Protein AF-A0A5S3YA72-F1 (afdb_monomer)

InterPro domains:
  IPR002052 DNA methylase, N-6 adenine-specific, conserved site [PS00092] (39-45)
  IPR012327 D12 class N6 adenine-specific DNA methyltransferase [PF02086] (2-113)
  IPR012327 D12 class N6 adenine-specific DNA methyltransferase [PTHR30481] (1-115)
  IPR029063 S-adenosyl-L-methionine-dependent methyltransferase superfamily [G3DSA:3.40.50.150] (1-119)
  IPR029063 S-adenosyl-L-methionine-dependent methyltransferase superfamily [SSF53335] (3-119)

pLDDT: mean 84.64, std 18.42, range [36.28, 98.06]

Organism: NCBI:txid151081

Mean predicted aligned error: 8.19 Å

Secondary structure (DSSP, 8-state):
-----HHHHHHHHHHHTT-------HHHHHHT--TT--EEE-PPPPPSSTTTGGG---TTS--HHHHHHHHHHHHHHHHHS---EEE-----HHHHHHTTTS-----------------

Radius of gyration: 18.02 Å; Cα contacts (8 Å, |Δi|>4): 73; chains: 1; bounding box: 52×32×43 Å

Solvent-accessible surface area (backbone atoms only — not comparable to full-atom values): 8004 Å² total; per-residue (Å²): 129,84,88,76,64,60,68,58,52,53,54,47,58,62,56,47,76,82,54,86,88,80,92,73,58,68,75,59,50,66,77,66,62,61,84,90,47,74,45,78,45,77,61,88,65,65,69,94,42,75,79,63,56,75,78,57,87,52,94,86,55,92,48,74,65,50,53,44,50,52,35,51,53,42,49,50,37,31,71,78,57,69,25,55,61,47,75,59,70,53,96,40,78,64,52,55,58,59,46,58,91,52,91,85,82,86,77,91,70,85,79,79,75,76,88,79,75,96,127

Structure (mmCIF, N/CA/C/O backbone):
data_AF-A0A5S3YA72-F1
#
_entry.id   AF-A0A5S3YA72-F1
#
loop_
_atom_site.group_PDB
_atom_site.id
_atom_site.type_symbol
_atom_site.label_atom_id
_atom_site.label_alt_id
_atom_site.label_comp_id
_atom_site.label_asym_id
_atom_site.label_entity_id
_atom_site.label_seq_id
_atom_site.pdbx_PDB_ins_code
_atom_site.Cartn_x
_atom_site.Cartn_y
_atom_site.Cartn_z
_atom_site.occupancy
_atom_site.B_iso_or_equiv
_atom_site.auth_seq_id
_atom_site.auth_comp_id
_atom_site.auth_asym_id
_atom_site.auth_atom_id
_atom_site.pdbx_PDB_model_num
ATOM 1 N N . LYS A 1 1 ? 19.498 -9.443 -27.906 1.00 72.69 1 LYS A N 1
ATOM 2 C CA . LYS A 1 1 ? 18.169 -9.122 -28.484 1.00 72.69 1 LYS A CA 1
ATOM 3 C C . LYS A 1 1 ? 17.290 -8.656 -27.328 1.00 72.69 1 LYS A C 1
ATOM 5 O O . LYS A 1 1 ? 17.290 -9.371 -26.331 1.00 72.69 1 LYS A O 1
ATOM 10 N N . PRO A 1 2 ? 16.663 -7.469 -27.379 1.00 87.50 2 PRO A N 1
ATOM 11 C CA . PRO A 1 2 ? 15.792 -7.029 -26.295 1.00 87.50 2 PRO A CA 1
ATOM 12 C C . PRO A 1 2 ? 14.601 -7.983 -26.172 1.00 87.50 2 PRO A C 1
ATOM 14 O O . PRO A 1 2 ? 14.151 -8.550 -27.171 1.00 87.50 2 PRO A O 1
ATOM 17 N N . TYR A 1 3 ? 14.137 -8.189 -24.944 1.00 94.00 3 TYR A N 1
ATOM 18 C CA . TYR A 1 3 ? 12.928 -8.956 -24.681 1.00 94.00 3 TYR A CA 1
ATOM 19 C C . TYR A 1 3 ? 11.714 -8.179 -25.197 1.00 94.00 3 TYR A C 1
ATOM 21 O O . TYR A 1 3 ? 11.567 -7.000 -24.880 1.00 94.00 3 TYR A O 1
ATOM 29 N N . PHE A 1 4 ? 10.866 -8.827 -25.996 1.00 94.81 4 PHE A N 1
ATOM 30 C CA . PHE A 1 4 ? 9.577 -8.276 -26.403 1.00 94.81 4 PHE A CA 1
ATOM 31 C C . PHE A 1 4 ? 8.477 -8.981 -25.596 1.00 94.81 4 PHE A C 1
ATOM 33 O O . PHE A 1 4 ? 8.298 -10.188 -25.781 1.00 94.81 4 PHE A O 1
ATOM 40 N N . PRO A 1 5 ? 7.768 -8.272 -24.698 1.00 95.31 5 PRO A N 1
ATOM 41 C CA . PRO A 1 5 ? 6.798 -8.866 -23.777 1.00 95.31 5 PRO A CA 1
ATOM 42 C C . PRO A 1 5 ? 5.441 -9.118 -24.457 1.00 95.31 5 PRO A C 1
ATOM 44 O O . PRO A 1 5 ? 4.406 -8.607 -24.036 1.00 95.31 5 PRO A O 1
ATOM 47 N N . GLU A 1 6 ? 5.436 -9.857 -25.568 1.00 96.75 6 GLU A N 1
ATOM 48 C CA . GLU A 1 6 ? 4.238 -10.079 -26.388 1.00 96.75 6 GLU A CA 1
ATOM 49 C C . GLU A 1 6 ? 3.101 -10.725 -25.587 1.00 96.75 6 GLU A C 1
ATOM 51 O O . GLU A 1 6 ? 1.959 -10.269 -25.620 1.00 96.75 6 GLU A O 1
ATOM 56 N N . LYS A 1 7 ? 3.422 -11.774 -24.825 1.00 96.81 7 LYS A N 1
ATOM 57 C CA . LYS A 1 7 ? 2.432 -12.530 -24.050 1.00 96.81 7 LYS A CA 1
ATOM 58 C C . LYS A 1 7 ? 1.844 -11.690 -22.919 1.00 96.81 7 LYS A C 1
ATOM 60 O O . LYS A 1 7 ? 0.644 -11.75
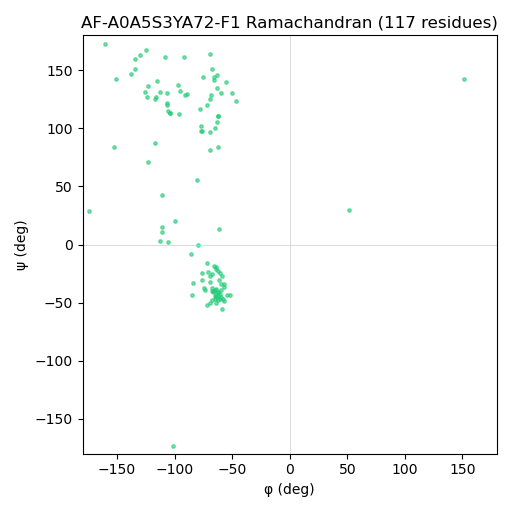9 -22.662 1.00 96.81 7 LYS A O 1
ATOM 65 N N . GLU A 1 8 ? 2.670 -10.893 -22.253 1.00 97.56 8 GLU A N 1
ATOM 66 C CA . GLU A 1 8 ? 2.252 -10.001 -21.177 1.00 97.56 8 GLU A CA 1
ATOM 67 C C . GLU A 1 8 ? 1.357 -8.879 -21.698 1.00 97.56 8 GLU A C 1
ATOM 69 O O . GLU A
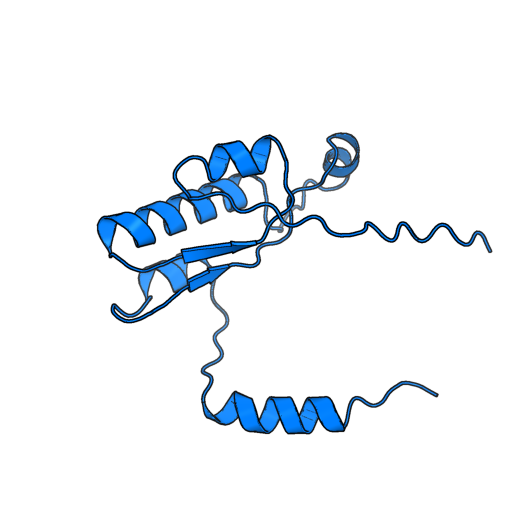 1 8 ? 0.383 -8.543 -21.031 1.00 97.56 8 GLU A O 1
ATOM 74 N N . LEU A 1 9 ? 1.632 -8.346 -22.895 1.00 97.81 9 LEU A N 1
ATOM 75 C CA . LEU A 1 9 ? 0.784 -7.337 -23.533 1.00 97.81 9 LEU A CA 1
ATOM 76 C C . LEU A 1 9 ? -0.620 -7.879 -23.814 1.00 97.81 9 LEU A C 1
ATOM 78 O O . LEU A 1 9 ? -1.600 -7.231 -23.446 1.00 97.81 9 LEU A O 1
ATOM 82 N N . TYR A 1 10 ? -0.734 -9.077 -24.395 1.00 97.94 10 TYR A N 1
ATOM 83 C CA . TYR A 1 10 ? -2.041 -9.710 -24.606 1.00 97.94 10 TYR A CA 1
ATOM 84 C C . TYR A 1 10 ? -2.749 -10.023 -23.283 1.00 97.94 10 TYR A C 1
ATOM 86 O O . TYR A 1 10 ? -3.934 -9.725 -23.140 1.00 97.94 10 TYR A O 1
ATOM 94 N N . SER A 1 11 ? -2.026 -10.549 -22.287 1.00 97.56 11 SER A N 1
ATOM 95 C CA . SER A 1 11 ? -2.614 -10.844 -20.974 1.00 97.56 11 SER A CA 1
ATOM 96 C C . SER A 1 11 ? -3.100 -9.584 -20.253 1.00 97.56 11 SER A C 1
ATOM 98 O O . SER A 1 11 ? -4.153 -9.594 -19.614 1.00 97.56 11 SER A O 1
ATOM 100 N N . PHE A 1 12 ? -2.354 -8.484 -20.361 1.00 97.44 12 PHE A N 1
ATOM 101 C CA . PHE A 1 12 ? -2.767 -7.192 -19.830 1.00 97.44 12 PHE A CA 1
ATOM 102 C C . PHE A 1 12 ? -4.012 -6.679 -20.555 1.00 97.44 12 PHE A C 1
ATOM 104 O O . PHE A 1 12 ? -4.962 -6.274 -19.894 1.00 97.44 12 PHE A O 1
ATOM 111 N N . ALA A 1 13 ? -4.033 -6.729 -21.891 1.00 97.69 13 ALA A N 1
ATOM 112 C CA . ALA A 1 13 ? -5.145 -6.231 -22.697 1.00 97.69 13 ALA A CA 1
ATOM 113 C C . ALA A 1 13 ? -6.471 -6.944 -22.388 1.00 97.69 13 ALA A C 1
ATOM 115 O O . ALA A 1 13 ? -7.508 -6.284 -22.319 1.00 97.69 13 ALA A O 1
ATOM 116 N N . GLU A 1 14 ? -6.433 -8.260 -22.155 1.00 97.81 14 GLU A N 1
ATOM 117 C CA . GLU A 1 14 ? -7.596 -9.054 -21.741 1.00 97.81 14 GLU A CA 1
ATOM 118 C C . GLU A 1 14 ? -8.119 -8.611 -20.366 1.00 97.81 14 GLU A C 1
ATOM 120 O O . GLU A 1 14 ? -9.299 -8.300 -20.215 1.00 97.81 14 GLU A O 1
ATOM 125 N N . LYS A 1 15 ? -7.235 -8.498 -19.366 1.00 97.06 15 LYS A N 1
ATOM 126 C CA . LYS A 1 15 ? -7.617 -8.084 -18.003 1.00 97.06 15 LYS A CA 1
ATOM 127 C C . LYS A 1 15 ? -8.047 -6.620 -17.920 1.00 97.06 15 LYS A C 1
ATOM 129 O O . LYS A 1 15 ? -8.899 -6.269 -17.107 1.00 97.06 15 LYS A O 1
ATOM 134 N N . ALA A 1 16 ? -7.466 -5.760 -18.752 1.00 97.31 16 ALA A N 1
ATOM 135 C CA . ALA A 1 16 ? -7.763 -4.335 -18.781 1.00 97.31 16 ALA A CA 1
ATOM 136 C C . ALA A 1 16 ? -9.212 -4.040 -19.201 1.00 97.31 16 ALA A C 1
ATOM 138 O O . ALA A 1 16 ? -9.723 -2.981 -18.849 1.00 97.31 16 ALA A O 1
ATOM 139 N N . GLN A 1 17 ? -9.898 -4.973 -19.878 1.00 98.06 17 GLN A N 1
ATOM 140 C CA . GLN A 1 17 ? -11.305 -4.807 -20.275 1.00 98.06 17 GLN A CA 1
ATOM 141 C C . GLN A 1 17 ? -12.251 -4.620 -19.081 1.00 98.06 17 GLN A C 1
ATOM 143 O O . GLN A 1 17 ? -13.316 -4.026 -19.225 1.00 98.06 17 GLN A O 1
==*==
• [Task description] Please return exactly the lines from the first line of the material through the one with "methyltransferase [PTHR30481] (1-115)", and no lines after it.

• [Answer]
Protein AF-A0A5S3YA72-F1 (afdb_monomer)

InterPro domains:
  IPR002052 DNA methylase, N-6 adenine-specific, conserved site [PS00092] (39-45)
  IPR012327 D12 class N6 adenine-specific DNA methyltransferase [PF02086] (2-113)
  IPR012327 D12 class N6 adenine-specific DNA methyltransferase [PTHR30481] (1-115)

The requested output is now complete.